In [12] it was already shown that no online algorithm for our problem can be competitive even on the real line and with just k = 1 server. As a consequence, we employ the following methods to derive bounds independent of the number of requests for the problem: On the one hand we apply resource augmentation as in [12]: i.e., we allow the online algorithm to use a maximum movement distance of (1 + δ)m_s. Other than in the case of k = 1, this is not enough to receive algorithms with a competitive ratio independent of time. Therefore, on the other hand, we restrict the adversary to the case with locality of requests: i.e., we introduce a parameter m_c by which we can define families of instances classified by the maximum distance between two consecutive requests. We show that, for k ≥ 2, both methods are needed to yield competitive bounds independent of the length of the instance. For k = 1, it was shown in [12] that a locality of requests can improve the competitiveness, but is not necessary to achieve a constant upper bound.

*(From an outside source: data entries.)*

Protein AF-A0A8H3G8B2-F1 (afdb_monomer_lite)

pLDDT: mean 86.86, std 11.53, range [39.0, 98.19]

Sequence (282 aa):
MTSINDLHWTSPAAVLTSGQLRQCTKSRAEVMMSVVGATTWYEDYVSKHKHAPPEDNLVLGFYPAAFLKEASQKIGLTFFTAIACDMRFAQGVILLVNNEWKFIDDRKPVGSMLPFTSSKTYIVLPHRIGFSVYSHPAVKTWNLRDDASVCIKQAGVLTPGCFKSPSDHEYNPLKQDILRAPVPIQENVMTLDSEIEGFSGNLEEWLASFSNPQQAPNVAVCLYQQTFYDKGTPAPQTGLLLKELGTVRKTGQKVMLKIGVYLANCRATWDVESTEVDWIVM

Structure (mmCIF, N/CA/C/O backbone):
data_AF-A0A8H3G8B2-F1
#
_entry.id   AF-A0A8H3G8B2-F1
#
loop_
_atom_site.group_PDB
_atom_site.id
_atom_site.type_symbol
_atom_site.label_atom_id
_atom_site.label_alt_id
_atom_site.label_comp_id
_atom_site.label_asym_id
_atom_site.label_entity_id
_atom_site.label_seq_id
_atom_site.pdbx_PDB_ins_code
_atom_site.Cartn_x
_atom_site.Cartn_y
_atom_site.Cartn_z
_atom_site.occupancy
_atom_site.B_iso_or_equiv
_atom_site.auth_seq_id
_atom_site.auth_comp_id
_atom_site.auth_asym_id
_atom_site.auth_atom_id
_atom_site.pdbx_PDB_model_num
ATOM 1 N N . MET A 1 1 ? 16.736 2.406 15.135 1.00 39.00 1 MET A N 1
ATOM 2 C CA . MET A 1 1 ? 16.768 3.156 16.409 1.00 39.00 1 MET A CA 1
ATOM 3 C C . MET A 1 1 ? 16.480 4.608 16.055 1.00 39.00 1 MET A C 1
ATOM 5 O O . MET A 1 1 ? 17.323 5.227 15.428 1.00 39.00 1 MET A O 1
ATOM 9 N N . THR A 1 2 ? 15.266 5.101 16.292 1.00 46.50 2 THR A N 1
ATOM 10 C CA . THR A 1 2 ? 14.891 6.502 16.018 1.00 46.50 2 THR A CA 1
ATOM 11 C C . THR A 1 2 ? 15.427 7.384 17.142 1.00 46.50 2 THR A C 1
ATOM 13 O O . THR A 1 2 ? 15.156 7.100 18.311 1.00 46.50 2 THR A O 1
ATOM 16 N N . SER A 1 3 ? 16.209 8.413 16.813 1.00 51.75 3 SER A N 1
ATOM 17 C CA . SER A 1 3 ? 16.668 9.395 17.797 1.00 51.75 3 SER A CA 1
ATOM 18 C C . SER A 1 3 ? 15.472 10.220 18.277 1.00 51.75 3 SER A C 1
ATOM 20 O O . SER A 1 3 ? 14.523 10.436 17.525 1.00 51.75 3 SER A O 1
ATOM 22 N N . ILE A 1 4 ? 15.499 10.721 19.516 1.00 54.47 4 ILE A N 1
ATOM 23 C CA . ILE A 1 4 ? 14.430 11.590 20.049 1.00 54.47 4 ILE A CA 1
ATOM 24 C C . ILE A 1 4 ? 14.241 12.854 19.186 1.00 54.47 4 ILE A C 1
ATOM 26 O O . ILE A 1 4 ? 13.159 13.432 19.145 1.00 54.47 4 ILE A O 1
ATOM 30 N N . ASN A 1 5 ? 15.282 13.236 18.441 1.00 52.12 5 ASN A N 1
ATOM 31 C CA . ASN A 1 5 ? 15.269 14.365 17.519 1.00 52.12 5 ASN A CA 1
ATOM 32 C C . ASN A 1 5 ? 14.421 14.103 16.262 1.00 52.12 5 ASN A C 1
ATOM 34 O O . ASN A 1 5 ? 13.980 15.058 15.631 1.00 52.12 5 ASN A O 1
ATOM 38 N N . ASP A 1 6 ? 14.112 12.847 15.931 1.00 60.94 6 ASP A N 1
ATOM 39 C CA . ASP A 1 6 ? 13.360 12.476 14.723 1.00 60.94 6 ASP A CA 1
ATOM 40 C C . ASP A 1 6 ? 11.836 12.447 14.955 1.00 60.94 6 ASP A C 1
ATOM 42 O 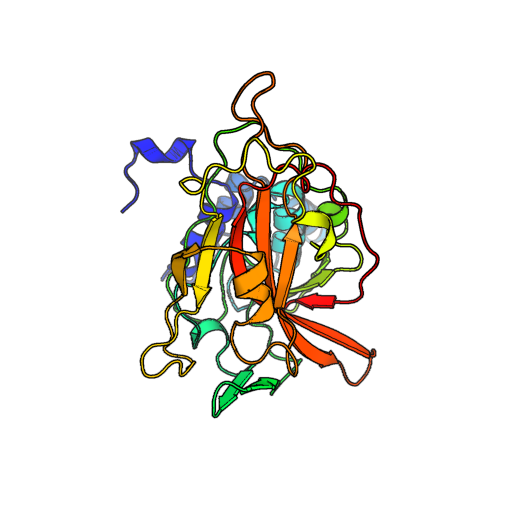O . ASP A 1 6 ? 11.057 12.178 14.037 1.00 60.94 6 ASP A O 1
ATOM 46 N N . LEU A 1 7 ? 11.379 12.753 16.179 1.00 61.06 7 LEU A N 1
ATOM 47 C CA . LEU A 1 7 ? 9.963 12.655 16.555 1.00 61.06 7 LEU A CA 1
ATOM 48 C C . LEU A 1 7 ? 9.063 13.540 15.680 1.00 61.06 7 LEU A C 1
ATOM 50 O O . LEU A 1 7 ? 7.975 13.129 15.291 1.00 61.06 7 LEU A O 1
ATOM 54 N N . HIS A 1 8 ? 9.540 14.732 15.315 1.00 65.25 8 HIS A N 1
ATOM 55 C CA . HIS A 1 8 ? 8.794 15.686 14.487 1.00 65.25 8 HIS A CA 1
ATOM 56 C C . HIS A 1 8 ? 8.632 15.249 13.016 1.00 65.25 8 HIS A C 1
ATOM 58 O O . HIS A 1 8 ? 7.778 15.781 12.301 1.00 65.25 8 HIS A O 1
ATOM 64 N N . TRP A 1 9 ? 9.407 14.253 12.576 1.00 67.56 9 TRP A N 1
ATOM 65 C CA . TRP A 1 9 ? 9.310 13.638 11.247 1.00 67.56 9 TRP A CA 1
ATOM 66 C C . TRP A 1 9 ? 8.486 12.350 11.235 1.00 67.56 9 TRP A C 1
ATOM 68 O O . TRP A 1 9 ? 8.230 11.790 10.167 1.00 67.56 9 TRP A O 1
ATOM 78 N N . THR A 1 10 ? 8.057 11.875 12.405 1.00 77.69 10 THR A N 1
ATOM 79 C CA . THR A 1 10 ? 7.305 10.627 12.519 1.00 77.69 10 THR A CA 1
ATOM 80 C C . THR A 1 10 ? 5.878 10.850 12.028 1.00 77.69 10 THR A C 1
ATOM 82 O O . THR A 1 10 ? 5.129 11.654 12.581 1.00 77.69 10 THR A O 1
ATOM 85 N N . SER A 1 11 ? 5.492 10.149 10.962 1.00 85.56 11 SER A N 1
ATOM 86 C CA . SER A 1 11 ? 4.111 10.179 10.483 1.00 85.56 11 SER A CA 1
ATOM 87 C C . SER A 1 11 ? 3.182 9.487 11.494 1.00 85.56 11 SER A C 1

The parameters m_c and m_s have a crucial impact on the resulting competitiveness and thus separate simple from hard instances. We are able to show that these parameters seem to naturally describe the problem, since we can prove a lower bound of \({\varOmega }(\frac {m_{c}}{m_{s}})\). For fast moving resources (m_c < (1 + δ)m_s), our algorithm has an almost optimal competitive ratio when given an optimal k-Page Migration algorithm. For the case of slow moving resources (m_c ≥ (1 + δ)m_s), we can achieve bounds independent of the length of the input stream. In detail, we obtain a bound of \(\mathcal {O}(\frac {1}{\delta ^{4}}\cdot k^{2}\cdot \frac {m_{c}}{ m_{s}} +\frac {1}{\delta ^{3}}\cdot k^{2} \cdot \frac {m_{c}}{ m_{s}}\cdot c(\mathcal {K}))\), where \(c(\mathcal {K})\) is the competitiveness of a given k-Page Migration algorithm. For the case D = 1, which we call the unweighted problem, the k-Page Migration algorithm can be replaced by a k-Server algorithm. Our results for the Euclidean space of arbitrary dimension are listed in Table 1. Note that the parameter ε is indirectly given as the relative difference between m_c and m_s. If m_c < m_s, then in the first row we have ε > δ. Alternatively, if δ = 0, this case still yields an almost optimal upper bound up to a factor of 1/ε.

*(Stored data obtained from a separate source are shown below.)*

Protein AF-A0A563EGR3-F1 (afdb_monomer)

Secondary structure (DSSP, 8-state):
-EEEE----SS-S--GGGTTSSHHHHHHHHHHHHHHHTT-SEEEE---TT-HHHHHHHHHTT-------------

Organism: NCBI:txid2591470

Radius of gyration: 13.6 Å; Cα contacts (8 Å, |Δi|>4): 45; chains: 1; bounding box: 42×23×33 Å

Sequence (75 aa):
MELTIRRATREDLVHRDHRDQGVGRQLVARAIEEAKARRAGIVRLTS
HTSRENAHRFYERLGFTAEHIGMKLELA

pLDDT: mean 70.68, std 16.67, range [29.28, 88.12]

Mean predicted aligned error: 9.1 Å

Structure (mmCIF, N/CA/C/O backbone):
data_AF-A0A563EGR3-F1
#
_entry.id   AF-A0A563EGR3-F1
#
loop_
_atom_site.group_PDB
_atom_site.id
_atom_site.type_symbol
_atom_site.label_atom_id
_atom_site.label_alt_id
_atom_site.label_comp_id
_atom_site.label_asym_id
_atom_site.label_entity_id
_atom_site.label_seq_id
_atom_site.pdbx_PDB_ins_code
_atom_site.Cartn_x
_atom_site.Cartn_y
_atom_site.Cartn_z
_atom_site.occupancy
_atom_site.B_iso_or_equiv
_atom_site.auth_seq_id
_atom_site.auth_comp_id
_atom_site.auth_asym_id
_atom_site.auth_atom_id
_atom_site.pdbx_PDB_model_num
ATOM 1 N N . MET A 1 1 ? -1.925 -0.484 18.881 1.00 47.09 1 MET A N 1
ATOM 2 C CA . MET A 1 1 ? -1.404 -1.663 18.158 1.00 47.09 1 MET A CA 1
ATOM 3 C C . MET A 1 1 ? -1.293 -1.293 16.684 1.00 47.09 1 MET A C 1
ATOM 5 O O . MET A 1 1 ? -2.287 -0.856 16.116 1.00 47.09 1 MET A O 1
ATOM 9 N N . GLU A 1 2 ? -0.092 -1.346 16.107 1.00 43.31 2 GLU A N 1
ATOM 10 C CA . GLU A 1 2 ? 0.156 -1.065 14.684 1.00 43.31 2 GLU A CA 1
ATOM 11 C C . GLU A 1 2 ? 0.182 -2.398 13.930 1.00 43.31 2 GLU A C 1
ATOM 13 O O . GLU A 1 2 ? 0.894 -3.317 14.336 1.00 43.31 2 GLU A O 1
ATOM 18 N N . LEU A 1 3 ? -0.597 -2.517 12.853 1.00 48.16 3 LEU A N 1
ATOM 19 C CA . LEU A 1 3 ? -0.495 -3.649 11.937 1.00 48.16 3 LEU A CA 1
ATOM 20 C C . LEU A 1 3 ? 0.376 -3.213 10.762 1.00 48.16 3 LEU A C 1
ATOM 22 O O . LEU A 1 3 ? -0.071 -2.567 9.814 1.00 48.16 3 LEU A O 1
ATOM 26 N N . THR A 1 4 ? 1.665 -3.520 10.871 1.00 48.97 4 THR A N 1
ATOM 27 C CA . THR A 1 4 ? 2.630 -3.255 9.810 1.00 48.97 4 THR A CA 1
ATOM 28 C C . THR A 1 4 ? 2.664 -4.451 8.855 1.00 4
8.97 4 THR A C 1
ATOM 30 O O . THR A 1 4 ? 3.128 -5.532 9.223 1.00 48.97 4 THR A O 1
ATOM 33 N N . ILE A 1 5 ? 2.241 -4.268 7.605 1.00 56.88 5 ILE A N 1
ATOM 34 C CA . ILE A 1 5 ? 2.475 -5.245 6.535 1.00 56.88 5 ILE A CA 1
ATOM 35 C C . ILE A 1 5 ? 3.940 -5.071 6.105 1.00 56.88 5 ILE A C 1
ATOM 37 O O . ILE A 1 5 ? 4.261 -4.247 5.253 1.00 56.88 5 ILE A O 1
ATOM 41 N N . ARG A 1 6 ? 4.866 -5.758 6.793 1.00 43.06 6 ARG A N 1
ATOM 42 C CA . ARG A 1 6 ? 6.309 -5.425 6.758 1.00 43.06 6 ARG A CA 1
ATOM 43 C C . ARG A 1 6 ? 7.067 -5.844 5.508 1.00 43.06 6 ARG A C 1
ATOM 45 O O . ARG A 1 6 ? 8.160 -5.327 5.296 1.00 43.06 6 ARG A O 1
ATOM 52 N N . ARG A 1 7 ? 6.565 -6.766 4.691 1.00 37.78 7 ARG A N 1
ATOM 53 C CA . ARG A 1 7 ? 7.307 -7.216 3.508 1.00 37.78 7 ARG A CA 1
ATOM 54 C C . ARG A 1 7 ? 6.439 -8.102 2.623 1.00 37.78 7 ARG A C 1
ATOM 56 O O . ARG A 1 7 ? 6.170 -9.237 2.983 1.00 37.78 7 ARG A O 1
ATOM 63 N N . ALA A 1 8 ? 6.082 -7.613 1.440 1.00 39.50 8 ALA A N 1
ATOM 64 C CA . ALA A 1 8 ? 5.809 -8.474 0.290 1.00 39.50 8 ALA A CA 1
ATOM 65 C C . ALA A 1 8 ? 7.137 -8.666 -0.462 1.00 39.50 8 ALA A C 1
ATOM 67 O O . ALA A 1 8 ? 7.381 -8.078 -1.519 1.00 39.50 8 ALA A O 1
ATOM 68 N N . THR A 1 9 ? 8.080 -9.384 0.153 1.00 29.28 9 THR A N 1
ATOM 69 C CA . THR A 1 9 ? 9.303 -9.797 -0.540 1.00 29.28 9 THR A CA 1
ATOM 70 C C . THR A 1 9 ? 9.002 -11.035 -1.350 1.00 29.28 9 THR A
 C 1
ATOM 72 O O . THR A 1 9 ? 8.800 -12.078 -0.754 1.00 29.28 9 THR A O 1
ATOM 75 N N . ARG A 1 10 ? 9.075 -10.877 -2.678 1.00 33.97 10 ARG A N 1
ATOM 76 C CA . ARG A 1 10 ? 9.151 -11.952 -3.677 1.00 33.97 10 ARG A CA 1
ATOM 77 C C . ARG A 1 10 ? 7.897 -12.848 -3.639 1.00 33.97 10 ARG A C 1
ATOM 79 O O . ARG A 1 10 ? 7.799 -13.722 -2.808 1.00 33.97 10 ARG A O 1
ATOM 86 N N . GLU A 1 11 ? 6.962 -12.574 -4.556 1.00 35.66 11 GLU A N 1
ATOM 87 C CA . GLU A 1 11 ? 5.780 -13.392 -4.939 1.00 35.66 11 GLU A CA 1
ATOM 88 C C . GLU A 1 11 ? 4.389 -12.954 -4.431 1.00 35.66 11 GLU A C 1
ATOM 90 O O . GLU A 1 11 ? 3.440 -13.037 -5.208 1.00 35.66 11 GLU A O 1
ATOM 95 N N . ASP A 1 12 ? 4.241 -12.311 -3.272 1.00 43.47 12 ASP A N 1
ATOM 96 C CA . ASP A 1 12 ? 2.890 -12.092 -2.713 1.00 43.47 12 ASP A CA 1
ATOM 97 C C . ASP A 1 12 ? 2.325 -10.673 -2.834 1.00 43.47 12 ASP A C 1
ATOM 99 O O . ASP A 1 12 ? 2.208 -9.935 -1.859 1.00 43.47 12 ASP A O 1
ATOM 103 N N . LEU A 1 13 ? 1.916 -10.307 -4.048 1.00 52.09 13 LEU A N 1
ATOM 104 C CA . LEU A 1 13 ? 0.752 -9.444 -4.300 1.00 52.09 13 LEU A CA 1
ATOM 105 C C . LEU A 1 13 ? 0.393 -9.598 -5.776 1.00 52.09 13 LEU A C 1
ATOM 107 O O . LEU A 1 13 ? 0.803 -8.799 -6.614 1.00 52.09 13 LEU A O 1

Finally, we construct an algorithm for the line based on the Double Coverage (DC) algorithm for the k-Server problem to demonstrate how direct implementations of algorithms, as opposed to the general simulation technique, can help to reduce the resulting competitive ratio.

Table 1 An overview of the results, using the best known deterministic algorithms for k-Server / k-Page Migration

The paper is structured as follows: A formal definition of our model can be found in Section 2. All relevant lower bounds are established in Section 3, showing that resource augmentation and locality of requests are necessary to obtain competitive algorithms. In terms of upper bounds, we first give an algorithm for the unweighted problem in Section 4. The analysis for instances with m_c < (1 + δ)m_s consists of a simple potential function argument found in Section 4.1. The analysis of the other case is much more challenging and is conducted in Section 4.2. The weighted case (D > 1) is discussed in Section 5. While the basic approach stays the same, we need to modify the movement of the online algorithm due to the higher movement costs. We show how the algorithm can be adapted and present the resulting competitive ratio following a similar structure as in the unweighted case. Finally, the adaption of the DC algorithm for the line is presented and analyzed in Section 6.

2 Model & Notation

In this section we formally describe the model and some common notation used throughout the paper.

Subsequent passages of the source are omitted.